The answer must consist of every line from the data that holds the string "ferrooxidans".

-- Exercise inputs follows --

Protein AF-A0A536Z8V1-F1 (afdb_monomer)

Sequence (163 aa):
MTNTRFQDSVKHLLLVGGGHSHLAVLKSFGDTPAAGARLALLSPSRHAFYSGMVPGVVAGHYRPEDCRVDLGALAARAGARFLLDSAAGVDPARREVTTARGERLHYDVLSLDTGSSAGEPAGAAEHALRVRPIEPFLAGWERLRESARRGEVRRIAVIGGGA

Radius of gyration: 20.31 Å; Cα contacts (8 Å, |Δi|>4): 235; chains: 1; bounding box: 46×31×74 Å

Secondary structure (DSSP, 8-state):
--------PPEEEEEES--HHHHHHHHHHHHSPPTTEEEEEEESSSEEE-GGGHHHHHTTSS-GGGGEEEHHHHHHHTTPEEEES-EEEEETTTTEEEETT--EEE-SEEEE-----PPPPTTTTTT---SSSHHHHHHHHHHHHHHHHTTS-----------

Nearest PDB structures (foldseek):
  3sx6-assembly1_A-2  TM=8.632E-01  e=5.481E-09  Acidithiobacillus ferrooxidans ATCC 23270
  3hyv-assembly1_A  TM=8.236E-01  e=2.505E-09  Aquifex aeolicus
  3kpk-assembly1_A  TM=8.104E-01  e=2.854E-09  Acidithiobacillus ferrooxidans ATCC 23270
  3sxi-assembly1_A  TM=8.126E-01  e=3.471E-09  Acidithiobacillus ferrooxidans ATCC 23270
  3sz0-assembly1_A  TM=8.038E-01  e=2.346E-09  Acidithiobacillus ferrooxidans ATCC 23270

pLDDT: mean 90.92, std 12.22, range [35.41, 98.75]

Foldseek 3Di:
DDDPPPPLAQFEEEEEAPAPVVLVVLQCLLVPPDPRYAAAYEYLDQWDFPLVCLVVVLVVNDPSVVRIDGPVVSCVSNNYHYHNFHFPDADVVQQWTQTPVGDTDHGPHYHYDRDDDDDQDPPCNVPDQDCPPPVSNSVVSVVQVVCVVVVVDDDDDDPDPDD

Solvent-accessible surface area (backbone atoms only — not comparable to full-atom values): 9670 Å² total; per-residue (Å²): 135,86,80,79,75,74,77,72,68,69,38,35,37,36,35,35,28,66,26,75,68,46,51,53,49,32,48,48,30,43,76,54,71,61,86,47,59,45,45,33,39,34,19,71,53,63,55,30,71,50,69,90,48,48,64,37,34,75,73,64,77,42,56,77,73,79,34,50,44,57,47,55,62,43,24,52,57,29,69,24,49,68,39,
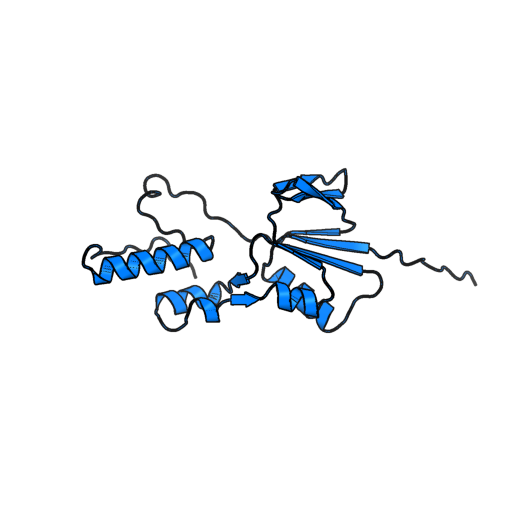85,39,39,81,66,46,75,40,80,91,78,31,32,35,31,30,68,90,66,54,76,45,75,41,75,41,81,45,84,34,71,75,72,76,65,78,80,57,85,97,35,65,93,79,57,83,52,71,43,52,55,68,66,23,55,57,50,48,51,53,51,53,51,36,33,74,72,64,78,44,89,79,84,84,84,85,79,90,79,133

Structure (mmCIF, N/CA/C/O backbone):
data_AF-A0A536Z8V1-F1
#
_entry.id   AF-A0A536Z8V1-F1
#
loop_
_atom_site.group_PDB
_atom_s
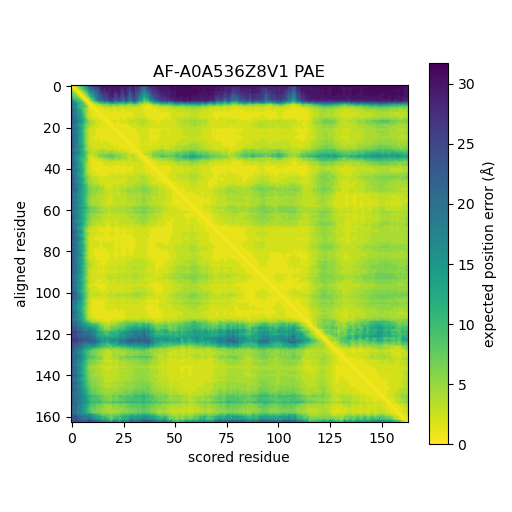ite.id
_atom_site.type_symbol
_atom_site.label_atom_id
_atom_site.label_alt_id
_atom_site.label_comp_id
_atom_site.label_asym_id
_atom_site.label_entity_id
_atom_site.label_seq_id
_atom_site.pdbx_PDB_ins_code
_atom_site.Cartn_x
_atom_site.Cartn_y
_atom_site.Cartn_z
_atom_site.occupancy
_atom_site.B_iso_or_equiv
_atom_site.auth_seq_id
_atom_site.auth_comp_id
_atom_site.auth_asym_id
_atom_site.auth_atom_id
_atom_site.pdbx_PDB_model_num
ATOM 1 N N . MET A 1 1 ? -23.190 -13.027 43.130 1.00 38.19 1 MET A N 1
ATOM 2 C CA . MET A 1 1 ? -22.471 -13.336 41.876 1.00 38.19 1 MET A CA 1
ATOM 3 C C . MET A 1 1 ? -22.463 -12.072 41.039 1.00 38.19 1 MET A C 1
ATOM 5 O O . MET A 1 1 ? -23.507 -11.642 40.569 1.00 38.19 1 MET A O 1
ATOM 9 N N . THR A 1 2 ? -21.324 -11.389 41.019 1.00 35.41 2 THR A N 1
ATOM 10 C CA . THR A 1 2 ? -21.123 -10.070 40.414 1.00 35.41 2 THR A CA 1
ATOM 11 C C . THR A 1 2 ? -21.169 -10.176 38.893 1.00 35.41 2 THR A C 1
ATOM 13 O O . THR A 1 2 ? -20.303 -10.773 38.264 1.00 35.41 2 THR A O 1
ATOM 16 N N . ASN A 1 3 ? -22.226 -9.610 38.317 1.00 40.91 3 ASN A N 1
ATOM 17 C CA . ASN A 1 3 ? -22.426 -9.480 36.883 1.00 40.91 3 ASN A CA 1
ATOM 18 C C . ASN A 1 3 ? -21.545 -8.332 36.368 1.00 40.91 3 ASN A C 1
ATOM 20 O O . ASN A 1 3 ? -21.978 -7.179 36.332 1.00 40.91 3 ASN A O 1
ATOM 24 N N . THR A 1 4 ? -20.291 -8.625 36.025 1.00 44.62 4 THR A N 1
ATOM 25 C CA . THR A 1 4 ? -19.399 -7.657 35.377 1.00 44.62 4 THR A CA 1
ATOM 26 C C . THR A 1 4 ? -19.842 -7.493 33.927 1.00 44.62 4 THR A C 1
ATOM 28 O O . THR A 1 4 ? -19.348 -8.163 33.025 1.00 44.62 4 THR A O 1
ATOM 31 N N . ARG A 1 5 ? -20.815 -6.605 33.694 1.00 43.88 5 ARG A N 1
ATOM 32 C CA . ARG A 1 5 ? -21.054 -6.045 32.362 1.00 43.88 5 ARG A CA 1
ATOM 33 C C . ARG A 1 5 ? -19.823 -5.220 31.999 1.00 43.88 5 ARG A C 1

-- Exercise inputs concluded --

*Response to the exercise*:
  3sx6-assembly1_A-2  TM=8.632E-01  e=5.481E-09  Acidithiobacillus ferrooxidans ATCC 23270
  3kpk-assembly1_A  TM=8.104E-01  e=2.854E-09  Acidithiobacillus ferrooxidans ATCC 23270
  3sxi-assembly1_A  TM=8.126E-01  e=3.471E-09  Acidithiobacillus ferrooxidans ATCC 23270
  3sz0-assembly1_A  TM=8.038E-01  e=2.346E-09  Acidithiobacillus ferrooxidans ATCC 23270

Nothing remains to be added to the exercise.